Shearwater, whose home base is Hollister, worked as a dental hygienist for 10 years before turning her hobby into a full-time profession. Through Shearwater Journeys, the expedition service she founded, she’s guided trips to such places as Antarctica, the Galapagos Islands and New Zealand’s sub-Antarctic islands. This spring, she’ll lead an expedition to Greenland.

CN&R:What first got you interested in seabirds?

Shearwater: Short story is I went on a pelagic trip, a boat trip out of Monterey Bay, in 1976, and I just thought it was completely magical. …

I was a bird-watcher and already looking at other birds. There was a section in my field guide that was all about shearwaters, storm petrels, skuas, and I thought, “I’d like to see those birds, too”—the quest for filling in the blanks.

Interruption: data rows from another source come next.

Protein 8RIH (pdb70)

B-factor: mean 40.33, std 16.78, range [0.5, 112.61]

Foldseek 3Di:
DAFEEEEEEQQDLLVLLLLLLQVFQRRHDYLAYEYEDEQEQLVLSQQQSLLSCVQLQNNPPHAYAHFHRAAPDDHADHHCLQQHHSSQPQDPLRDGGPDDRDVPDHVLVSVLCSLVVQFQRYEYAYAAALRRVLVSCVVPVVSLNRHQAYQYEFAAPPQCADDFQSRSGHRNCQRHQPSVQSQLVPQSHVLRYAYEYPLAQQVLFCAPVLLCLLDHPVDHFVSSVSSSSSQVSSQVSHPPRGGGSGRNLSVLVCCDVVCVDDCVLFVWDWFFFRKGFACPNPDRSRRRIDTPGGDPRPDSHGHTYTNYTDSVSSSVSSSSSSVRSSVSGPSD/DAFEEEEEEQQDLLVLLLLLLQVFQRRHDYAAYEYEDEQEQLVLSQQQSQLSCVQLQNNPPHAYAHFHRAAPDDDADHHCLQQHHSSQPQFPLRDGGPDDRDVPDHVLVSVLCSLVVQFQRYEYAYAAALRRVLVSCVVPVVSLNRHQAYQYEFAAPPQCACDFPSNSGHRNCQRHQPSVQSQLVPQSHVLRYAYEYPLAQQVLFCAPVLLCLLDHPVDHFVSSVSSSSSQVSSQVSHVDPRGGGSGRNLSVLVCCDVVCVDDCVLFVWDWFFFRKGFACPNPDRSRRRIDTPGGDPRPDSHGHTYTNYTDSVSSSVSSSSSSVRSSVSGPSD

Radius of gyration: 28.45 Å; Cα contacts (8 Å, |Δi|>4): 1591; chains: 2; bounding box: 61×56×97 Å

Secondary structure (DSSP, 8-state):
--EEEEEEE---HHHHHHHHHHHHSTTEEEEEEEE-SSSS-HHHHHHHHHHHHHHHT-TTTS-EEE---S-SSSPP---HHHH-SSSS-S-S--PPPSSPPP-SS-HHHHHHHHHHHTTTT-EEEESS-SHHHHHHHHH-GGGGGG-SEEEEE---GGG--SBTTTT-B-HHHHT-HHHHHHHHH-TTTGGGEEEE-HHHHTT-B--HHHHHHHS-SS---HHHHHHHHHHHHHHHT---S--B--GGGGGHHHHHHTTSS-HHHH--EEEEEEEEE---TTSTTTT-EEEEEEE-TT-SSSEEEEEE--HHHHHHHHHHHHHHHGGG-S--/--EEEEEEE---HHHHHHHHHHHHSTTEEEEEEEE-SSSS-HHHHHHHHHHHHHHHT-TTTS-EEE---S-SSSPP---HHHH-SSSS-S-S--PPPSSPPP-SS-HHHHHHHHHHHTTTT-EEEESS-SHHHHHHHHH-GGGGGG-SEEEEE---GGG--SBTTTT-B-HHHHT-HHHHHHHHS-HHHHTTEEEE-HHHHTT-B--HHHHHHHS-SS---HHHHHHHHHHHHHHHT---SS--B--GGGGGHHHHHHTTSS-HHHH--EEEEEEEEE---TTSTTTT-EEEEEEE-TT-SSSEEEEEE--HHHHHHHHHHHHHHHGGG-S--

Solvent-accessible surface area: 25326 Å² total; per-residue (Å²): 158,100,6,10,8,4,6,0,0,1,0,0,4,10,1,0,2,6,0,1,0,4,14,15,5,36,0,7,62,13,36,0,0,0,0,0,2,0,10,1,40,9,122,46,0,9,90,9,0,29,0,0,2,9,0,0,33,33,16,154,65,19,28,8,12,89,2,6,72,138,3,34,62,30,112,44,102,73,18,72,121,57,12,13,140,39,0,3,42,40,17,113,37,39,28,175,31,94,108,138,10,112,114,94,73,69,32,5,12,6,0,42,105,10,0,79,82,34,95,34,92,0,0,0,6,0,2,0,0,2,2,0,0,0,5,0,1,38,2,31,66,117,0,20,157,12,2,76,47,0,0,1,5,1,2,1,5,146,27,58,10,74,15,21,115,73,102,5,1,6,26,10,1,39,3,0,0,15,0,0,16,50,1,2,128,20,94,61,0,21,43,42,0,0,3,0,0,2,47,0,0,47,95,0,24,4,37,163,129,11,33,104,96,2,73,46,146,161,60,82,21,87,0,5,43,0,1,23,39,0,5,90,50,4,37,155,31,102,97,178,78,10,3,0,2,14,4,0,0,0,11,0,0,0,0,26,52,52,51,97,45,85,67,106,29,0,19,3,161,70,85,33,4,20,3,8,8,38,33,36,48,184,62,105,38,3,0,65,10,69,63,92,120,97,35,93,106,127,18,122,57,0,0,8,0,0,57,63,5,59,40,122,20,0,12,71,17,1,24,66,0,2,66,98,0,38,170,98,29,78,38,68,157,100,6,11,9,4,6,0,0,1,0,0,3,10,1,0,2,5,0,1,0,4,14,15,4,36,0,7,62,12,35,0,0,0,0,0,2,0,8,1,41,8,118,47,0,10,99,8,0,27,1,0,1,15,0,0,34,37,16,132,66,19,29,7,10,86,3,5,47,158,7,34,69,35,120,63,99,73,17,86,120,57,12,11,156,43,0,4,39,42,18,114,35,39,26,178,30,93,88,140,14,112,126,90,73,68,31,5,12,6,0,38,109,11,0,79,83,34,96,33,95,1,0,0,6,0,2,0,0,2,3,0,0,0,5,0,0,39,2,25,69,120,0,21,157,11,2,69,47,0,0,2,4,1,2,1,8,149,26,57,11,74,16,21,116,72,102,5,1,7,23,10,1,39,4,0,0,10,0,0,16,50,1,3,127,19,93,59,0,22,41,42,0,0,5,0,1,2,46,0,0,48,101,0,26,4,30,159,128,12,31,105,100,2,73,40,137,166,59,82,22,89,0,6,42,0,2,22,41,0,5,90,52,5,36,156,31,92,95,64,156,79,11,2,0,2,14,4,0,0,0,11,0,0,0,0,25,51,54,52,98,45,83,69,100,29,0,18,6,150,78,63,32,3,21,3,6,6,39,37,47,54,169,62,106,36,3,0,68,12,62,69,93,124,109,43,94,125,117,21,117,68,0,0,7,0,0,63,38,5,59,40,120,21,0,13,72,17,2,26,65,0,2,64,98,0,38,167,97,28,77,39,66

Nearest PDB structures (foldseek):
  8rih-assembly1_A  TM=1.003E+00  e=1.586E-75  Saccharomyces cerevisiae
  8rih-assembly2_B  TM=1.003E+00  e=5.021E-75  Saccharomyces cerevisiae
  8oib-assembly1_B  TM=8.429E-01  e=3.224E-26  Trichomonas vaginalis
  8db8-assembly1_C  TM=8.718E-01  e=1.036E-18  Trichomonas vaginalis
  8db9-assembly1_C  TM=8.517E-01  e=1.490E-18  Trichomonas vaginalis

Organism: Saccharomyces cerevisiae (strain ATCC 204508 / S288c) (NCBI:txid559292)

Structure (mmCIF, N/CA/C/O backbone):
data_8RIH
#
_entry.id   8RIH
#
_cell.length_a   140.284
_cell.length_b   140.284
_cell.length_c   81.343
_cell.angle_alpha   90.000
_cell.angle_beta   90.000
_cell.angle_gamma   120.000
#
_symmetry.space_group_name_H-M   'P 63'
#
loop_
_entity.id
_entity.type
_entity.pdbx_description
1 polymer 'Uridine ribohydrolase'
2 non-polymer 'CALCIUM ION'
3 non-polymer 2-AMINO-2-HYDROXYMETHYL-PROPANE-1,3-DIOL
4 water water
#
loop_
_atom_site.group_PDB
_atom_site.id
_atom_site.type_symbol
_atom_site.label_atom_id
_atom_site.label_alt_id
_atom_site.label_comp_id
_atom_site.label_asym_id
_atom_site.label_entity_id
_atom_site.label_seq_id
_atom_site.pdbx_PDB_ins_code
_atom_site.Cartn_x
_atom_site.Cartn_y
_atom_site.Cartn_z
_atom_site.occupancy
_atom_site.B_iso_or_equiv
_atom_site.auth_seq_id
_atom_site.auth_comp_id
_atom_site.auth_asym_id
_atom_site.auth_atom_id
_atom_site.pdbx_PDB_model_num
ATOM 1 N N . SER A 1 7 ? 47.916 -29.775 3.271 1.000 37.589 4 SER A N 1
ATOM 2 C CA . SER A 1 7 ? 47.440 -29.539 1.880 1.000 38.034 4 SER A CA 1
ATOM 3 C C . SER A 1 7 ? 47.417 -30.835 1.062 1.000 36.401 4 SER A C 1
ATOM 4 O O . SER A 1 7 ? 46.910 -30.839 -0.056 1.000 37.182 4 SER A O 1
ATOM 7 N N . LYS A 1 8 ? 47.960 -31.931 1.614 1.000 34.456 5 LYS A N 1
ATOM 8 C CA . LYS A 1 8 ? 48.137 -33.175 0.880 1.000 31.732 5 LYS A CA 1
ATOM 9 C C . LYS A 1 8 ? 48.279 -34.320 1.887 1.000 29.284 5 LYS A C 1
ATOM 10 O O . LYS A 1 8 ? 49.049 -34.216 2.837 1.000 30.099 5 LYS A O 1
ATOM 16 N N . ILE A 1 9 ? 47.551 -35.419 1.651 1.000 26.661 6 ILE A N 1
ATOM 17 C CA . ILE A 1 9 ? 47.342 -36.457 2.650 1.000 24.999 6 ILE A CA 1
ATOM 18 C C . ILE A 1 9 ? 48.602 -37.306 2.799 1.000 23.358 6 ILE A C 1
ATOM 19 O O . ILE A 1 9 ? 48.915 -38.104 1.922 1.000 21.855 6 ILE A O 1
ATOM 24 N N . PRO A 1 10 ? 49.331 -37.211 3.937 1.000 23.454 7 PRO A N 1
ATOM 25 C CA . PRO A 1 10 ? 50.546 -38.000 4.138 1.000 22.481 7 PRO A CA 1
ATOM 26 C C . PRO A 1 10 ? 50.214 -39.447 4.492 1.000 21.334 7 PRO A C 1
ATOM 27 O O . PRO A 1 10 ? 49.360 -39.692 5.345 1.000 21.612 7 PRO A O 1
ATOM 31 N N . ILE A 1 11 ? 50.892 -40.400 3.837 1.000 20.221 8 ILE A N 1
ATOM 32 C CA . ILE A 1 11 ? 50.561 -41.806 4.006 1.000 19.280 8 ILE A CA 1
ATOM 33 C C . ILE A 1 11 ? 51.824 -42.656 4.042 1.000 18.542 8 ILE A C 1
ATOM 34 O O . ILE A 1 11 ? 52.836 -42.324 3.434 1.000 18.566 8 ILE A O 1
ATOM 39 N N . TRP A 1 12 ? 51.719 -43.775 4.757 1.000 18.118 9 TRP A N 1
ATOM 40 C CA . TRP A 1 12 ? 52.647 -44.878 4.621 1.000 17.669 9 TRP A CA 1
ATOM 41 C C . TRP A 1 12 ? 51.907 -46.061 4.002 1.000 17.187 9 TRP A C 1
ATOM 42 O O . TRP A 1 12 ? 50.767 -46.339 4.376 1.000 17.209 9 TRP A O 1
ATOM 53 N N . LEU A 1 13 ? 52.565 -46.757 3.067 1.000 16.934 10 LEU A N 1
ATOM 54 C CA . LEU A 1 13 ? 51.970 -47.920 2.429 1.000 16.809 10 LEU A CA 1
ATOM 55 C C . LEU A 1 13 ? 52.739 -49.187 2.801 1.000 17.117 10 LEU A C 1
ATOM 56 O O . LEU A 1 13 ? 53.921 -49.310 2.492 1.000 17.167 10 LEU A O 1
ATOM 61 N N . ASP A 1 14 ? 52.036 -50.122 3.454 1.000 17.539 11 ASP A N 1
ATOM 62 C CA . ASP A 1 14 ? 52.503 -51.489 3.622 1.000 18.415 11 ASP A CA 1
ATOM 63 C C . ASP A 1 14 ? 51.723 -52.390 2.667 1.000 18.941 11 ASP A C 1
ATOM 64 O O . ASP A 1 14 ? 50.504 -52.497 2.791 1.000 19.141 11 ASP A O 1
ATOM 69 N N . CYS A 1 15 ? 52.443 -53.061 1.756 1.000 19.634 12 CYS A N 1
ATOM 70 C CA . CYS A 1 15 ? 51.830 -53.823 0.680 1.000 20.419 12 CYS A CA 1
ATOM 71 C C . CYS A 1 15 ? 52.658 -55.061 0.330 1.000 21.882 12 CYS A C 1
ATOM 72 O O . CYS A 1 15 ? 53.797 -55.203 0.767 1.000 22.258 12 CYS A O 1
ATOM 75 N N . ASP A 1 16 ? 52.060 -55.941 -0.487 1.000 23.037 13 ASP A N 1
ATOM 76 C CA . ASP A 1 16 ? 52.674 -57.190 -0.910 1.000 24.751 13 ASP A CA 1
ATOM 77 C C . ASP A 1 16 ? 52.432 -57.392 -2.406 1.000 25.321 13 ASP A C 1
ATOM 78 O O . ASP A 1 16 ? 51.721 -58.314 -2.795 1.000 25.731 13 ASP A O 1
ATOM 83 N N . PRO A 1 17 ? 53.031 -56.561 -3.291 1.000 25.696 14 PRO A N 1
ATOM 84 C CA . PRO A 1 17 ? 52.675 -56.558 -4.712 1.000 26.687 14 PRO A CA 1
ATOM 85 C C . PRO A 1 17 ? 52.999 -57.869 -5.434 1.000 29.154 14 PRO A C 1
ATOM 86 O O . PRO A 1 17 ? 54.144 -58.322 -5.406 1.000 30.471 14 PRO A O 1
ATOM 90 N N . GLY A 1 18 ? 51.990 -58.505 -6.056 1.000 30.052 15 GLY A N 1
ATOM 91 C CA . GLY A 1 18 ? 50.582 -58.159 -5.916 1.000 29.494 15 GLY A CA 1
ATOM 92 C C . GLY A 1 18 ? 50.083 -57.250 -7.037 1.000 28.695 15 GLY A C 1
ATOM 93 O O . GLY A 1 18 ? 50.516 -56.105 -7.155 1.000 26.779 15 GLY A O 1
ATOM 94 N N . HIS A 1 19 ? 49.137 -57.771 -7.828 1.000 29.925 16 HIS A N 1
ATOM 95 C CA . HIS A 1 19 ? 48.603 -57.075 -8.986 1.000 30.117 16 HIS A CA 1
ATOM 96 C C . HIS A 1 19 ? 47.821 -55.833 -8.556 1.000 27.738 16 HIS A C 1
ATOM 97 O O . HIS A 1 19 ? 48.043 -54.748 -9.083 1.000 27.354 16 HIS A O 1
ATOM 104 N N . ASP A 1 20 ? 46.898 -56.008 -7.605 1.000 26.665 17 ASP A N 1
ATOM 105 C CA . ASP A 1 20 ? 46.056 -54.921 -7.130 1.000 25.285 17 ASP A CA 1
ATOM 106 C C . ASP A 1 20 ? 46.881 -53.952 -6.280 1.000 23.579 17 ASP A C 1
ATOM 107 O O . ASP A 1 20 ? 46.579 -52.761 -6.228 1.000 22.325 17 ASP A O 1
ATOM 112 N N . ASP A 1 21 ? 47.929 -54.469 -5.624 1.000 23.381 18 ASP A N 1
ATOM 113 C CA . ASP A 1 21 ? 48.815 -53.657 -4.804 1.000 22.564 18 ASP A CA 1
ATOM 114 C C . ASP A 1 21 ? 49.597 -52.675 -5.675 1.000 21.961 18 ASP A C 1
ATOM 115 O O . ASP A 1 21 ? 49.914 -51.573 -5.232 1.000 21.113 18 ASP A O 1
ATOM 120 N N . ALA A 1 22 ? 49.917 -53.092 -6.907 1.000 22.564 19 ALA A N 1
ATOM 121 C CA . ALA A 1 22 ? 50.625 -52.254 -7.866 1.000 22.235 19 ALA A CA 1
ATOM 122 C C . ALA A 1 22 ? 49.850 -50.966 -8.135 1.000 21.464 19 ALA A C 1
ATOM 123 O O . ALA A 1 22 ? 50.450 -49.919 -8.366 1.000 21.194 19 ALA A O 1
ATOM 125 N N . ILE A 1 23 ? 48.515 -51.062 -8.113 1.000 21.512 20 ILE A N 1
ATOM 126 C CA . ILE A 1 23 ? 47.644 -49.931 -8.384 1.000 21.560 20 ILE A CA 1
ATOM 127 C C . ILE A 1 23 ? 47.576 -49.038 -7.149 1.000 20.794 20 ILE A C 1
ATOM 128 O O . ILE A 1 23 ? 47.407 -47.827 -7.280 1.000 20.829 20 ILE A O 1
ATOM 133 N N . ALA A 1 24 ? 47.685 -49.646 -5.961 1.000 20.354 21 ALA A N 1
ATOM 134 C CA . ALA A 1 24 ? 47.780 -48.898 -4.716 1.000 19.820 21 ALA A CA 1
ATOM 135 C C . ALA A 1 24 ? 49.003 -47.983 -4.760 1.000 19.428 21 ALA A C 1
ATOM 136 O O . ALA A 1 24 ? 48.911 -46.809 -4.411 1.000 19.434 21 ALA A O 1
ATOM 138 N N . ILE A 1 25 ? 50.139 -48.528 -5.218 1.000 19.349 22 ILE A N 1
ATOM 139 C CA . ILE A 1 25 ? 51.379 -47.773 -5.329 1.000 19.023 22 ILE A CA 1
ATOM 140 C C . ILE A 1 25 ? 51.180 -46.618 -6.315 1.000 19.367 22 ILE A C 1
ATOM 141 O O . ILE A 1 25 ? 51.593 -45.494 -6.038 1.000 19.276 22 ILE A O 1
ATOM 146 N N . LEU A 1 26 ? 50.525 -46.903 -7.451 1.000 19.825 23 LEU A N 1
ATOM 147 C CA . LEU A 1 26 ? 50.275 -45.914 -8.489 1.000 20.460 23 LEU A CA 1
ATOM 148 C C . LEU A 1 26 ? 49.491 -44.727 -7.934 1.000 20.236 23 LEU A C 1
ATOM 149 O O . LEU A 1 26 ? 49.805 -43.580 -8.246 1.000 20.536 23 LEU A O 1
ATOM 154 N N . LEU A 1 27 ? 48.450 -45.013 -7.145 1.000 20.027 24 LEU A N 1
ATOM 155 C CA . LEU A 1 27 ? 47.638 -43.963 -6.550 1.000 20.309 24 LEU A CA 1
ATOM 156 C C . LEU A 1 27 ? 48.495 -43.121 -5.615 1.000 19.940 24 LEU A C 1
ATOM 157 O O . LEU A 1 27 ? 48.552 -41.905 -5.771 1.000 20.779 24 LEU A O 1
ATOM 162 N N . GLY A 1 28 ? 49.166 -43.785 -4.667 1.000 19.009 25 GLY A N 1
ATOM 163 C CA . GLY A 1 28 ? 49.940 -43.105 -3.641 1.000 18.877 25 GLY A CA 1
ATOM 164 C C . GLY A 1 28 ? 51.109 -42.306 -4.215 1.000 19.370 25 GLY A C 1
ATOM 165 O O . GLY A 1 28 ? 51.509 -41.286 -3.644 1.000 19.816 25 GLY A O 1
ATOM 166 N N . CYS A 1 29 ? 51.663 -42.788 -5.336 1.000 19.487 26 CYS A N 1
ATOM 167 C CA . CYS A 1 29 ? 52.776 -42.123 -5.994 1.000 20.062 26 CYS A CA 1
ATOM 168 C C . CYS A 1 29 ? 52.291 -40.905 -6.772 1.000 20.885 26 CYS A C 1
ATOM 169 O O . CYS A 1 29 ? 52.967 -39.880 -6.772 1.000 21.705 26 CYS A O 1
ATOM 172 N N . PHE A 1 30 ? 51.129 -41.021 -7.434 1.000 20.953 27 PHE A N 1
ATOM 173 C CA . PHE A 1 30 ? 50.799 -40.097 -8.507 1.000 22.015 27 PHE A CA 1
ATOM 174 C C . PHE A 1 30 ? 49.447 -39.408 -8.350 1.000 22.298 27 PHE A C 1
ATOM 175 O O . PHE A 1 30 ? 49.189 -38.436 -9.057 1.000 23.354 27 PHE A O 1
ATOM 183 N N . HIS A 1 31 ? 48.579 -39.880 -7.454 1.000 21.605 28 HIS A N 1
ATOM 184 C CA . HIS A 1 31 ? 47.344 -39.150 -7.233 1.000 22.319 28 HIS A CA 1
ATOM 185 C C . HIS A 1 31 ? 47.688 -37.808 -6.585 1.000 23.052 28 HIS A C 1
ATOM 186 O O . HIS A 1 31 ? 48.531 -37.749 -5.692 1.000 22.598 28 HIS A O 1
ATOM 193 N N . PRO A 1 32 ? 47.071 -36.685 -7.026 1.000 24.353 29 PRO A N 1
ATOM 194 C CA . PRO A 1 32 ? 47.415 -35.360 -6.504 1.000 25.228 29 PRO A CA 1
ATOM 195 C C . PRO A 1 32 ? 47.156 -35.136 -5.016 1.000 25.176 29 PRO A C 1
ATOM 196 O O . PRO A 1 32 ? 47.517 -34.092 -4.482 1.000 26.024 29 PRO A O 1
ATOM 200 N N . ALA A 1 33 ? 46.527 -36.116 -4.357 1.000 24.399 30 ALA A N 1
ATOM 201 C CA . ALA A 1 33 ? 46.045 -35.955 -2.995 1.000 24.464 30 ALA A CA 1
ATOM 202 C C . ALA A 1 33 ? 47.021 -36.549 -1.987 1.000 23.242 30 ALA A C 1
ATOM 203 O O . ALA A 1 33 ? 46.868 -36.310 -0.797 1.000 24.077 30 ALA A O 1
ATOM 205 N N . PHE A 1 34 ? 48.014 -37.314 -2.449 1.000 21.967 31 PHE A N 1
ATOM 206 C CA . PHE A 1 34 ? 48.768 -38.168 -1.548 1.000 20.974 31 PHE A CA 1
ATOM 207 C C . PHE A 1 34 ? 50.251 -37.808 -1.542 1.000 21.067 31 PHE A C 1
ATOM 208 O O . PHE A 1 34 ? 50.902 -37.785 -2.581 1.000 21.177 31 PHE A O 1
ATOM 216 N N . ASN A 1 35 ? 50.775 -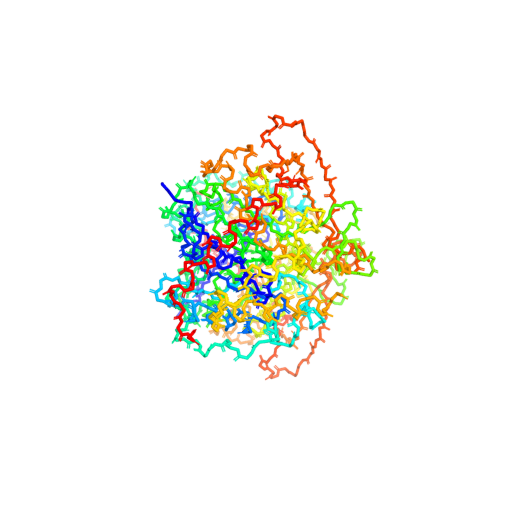37.555 -0.340 1.000 21.451 32 ASN A N 1
ATOM 217 C CA . ASN A 1 35 ? 52.209 -37.481 -0.109 1.000 21.797 32 ASN A CA 1
ATOM 218 C C . ASN A 1 35 ? 52.684 -38.821 0.454 1.000 20.818 32 ASN A C 1
ATOM 219 O O . ASN A 1 35 ? 52.578 -39.072 1.656 1.000 20.549 32 ASN A O 1
ATOM 224 N N . LEU A 1 36 ? 53.197 -39.680 -0.437 1.000 20.335 33 LEU A N 1
ATOM 225 C CA . LEU A 1 36 ? 53.669 -40.996 -0.039 1.000 19.613 33 LEU A CA 1
ATOM 226 C C . LEU A 1 36 ? 55.032 -40.842 0.626 1.000 19.660 33 LEU A C 1
ATOM 227 O O . LEU A 1 36 ? 55.990 -40.403 -0.008 1.000 20.052 33 LEU A O 1
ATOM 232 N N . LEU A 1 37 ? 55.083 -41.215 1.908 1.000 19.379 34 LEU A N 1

After I did the first trip, I asked local bird-watchers, “How do you get on more of these trips?” They said it was very difficult; not many of those trips existed. I said, “Well, let’s do our own!” So I started doing my own trips, also in 1976, and then in 1978 the first rare bird that I saw showed up: a streaked shearwater, which normally occurs in Japan.

What drew you to the Snow Goose Festival? There’s not a seashore in the North State.

No, it doesn’t have anything to do with geese really, what I do. They invited me to be speaker—I’m the keynote speaker at many bird festivals—and I’ll be speaking about how we started looking at seabirds years ago and how are seabirds doing today.

The most threatened birds in the world are seabirds—albatrosses and shearwaters especially. Most people have not seen and probably will never see an albatross, and yet most of this planet is covered with water, not dirt. So I’m trying to bring more awareness to the general population, and bird-watchers in particular, about these birds that are facing monumental environmental issues.

What are some of the issues they’re facing?

Where do we start? [chuckles]. Seabirds are generally long-lived birds, but intentionally or accidentally, humans have introduced mammalian predators on breeding islands where these birds nest—like, say, long ago through shipwrecks: rats, cats, pigs, goats, mongoose—and the birds have developed no defenses against them because they never had to, they didn’t evolve together. So this is one of their major problems; they’re being decimated on their breeding grounds.

[And] there’s plastic. Everyone knows about the big garbage patch in the Pacific, but there’s plastic everywhere. So the albatrosses that nest on Midway [Atoll] go out to sea to feed, and a big cigarette lighter flashes like bioluminescence in the ocean water and looks like a squid to the albatross; it eats it, goes back to the nest and regurgitates that to its chick. Chicks are found to be full of all sorts of plastic, and of course, they die.

There are a lot of problems; we haven’t even gotten to the warming of the oceans. It’s pretty much an endless list, but there are many, many, many successes.

Such as?

New Zealanders in particular have developed a way to eradicate rats from islands, and this is going on in many places in the world. Believe it or not, this needs to happen right off the coast of California—there’s an introduced house mouse on the Farallon Islands that needs to be eradicated to protect our endemic population of ashy storm petrels.

Are there other things that can be done?

People on their own can begin to think of plastic in their lives, and how much they use plastic. That’s big on my list. You’re still going to have your toothbrush, but all these small disposable items that people use … the “K-Cups” from coffeemakers are the next big cigarette lighter, in my opinion. Those things are deadly bad.

People can donate money to seabird-conservation organizations that have to raise a lot of money to do this eradication. It’s possible for someone to purchase a hectare of rat-free land on South Georgia [a sub-Antarctic island]. That’s another way people can help.

For people who are inland, what’s the concern for seabirds? Why should people who don’t see them all the time care about them the way you do?

You don’t have to have seen something to love it. I love dinosaurs—I had a little dinosaur set when I was a kid and have loved them to this day. I’ve never seen a dinosaur, but if there was a dinosaur alive today, I sure as heck wouldn’t want to see him disappear! You don’t have to see it to want to keep it and preserve it.